One of the most uniquely qualified and prescient guests on my radio show is Dr. Marilyn Singleton. She is not only a doctor, but a lawyer too, and she is black. Accordingly, she has an incredibly deep and rich perspective on medicine, the law and race relations unlike any other. We recently had a very meaningful discussion on a column she wrote for The Conservative Pundit entitled “Eugenics, Euthanasia, Infanticide and the Lord’s Work.”
Whereas the left in America wants to continuously beat up our founding fathers and others for various sins of the past, including the institution of slavery, they have thus far given themselves a pass for the vestiges of other forms of discrimination that remain alive and well to this day. This discrimination has long been countenanced in our society under the guise of a woman’s right to choose to abort a child, especially if the child is diagnosed in-vitro as suffering from an abnormality such as a birth defect. How else to explain that we have practically “cured” Down syndrome by way of abortion, to put it kindly?
With the guidance of Dr. Singleton, let’s further consider the words “birth defect” in light of our history and present values. Those words mean different things to different people. Back in the early 1900s, the American Breeders Association (people, not dogs) issued a report analyzing the problem of unfit people messing up our gene pool. As Dr. Singleton reports, the subsequent Model Eugenical Sterilization Law became “the blueprint for the sterilization of the socially inadequate including the feebleminded, insane, criminalistic, epileptic, inebriate, diseased, blind, deaf, deformed, dependent, orphans, ne’er do-wells, tramps, the homeless and paupers. By the 1920s, 33 states had compulsory sterilization laws.”
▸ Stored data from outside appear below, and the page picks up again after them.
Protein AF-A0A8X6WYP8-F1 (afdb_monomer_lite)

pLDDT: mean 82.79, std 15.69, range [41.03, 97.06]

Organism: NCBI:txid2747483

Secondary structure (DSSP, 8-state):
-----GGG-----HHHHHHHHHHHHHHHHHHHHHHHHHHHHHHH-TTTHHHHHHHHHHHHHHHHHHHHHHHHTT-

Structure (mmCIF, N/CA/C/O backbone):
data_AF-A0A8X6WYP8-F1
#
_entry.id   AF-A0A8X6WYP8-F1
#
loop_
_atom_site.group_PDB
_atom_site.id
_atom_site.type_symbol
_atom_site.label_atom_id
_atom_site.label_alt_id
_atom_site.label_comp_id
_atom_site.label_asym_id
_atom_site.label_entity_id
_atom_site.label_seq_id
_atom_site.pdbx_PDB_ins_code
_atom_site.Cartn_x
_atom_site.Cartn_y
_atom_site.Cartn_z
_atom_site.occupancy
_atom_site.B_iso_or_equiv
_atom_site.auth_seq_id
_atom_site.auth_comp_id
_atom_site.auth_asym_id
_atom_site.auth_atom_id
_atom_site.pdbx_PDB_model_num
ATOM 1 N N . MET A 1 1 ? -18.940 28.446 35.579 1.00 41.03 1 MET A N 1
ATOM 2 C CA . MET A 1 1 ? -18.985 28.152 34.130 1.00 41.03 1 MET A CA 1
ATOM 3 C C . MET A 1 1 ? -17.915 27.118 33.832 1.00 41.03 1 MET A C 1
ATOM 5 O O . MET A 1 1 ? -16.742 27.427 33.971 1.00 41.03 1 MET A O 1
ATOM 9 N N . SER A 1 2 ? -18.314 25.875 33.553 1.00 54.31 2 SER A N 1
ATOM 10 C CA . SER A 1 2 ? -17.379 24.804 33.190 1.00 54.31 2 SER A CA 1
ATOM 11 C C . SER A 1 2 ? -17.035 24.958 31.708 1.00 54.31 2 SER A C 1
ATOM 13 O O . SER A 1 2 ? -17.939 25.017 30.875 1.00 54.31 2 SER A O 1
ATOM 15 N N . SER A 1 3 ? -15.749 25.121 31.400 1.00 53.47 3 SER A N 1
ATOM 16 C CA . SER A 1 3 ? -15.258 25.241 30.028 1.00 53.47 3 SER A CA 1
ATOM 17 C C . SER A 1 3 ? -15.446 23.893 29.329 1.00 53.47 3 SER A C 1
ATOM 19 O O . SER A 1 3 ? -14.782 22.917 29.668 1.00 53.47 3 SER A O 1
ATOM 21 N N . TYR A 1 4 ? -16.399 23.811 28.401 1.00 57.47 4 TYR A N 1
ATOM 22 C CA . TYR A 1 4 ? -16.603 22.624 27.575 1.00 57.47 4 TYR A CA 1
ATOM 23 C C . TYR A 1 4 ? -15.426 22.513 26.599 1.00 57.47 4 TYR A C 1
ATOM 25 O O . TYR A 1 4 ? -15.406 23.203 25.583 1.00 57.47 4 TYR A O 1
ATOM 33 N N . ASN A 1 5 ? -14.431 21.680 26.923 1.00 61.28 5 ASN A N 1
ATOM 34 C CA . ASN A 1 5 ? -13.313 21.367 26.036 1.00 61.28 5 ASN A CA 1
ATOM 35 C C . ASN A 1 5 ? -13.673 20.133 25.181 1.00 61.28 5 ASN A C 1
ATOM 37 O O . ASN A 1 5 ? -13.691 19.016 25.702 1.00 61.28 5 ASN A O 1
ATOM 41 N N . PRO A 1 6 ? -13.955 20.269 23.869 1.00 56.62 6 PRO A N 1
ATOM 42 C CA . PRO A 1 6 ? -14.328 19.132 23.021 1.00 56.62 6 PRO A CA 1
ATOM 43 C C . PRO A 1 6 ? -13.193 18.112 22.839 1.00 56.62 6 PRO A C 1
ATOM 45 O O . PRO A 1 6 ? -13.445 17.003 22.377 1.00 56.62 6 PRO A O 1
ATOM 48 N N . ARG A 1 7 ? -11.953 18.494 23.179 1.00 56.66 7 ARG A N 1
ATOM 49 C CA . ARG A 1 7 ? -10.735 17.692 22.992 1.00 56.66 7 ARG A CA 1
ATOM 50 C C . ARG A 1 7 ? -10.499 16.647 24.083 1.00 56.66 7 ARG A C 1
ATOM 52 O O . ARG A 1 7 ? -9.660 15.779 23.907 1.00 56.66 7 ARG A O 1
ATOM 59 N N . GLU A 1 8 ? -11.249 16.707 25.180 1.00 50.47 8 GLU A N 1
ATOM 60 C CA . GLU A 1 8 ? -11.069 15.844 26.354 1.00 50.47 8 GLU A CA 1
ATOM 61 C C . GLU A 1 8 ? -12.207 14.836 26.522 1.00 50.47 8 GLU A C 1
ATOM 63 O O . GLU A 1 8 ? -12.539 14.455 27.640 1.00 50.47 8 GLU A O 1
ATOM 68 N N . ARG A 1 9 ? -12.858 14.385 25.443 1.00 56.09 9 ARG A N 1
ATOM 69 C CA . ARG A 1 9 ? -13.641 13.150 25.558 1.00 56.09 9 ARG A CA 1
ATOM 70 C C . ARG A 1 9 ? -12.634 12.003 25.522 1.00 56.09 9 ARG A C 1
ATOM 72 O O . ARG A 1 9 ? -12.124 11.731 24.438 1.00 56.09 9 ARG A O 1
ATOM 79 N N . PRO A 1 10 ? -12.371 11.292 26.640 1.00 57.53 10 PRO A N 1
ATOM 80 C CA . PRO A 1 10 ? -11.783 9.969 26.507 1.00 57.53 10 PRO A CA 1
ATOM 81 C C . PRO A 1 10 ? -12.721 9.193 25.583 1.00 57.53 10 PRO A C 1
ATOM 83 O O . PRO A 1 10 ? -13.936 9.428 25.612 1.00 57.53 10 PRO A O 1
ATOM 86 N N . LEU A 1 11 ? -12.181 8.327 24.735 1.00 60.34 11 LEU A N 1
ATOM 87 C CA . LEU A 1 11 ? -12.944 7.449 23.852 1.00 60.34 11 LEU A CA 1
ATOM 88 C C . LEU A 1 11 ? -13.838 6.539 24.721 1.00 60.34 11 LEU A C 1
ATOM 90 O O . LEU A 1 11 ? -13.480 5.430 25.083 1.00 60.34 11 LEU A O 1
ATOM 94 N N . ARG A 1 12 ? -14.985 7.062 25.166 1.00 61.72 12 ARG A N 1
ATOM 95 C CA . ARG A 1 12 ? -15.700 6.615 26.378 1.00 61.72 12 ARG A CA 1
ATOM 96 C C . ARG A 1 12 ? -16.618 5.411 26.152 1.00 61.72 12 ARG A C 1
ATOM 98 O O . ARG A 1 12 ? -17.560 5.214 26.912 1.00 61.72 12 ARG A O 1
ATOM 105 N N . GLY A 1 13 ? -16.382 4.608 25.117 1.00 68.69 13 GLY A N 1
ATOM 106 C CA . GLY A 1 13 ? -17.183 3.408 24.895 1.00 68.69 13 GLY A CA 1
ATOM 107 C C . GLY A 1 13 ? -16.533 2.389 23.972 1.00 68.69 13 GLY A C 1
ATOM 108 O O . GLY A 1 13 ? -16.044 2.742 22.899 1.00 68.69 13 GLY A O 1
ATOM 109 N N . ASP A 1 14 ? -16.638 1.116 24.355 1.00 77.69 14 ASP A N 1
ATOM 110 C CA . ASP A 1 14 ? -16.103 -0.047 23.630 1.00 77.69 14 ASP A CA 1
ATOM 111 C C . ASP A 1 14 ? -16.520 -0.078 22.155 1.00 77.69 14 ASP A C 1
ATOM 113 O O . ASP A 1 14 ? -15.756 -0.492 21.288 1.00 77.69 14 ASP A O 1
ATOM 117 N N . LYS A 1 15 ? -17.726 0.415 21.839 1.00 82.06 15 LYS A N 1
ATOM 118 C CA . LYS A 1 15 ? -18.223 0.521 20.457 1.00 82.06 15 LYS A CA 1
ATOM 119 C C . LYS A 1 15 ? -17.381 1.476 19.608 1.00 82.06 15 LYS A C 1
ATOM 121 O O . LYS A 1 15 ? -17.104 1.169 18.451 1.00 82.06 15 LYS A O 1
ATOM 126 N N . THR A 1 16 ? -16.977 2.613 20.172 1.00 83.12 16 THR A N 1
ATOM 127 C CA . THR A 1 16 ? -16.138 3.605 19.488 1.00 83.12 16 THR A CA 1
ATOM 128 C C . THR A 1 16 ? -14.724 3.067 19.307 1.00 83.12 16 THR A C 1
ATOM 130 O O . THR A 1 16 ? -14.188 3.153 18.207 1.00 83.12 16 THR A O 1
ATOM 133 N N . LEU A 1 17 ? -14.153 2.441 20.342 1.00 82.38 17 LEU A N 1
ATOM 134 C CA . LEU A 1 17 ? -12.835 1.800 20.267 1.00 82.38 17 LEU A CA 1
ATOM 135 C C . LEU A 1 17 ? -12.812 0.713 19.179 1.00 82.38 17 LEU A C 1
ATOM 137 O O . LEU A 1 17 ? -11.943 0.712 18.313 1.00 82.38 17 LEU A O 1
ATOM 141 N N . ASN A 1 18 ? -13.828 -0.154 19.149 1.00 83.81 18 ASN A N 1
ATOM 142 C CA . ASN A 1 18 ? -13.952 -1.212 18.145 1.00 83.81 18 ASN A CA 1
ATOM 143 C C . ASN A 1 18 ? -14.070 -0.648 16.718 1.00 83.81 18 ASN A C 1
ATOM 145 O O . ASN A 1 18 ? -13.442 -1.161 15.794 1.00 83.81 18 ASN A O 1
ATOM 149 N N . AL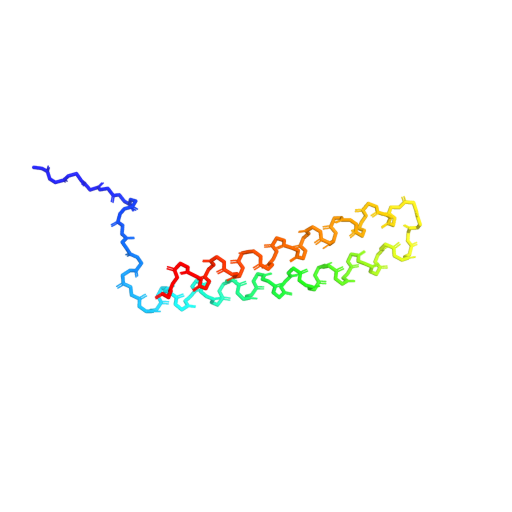A A 1 19 ? -14.828 0.438 16.533 1.00 87.19 19 ALA A N 1
ATOM 150 C CA . ALA A 1 19 ? -14.924 1.112 15.240 1.00 87.19 19 ALA A CA 1
ATOM 151 C C . ALA A 1 19 ? -13.566 1.668 14.773 1.00 87.19 19 ALA A C 1
ATOM 153 O O . ALA A 1 19 ? -13.238 1.540 13.594 1.00 87.19 19 ALA A O 1
ATOM 154 N N . ILE A 1 20 ? -12.761 2.225 15.683 1.00 85.56 20 ILE A N 1
ATOM 155 C CA . ILE A 1 20 ? -11.418 2.737 15.373 1.00 85.56 20 ILE A CA 1
ATOM 156 C C . ILE A 1 20 ? -10.476 1.591 14.988 1.00 85.56 20 ILE A C 1
ATOM 158 O O . ILE A 1 20 ? -9.822 1.682 13.951 1.00 85.56 20 ILE A O 1
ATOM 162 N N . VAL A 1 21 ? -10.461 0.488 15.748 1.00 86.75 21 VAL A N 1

Dr. Singleton went on to say that Margaret Sanger, the Founder of Planned Parenthood, “advocated for mandatory IQ testing for the lower classes and the issuance of government-approved parenthood permits as a prerequisite to having children.” In essence, Margaret Sanger figured sterilization was cheaper and more efficient in the long run than segregation. This all begs the question, why is Margaret Sanger still considered an icon in our society to this day? But I digress.
None of these sentiments occurred in a vacuum and neither have they disappeared from our society. Robert Zubrin, PhD, wrote a book called “The Merchants of Despair” that explained this dastardly ideological runaway train. Basically, it started with the false prophet and prognosticator Thomas Malthus who centuries ago predicted that human population growth would imminently outstrip the resources of the planet, leading to an ecological genocide of the human race. Up next to bat was Charles Darwin, who taught us that it is only natural for the strong to survive. The cleanup batter was Margaret Sanger and her fellow eugenicists who figured that the strong had a right and moral duty to eradicate the weak and inferior races by way of sterilizing and aborting the offspring of the same. What a wonderful world.
To this day, I still hear radical environmentalists quoting Malthus while ignoramus feminazis prostrate themselves at the feet of Margaret Sanger, the mother of unwashed white privilege.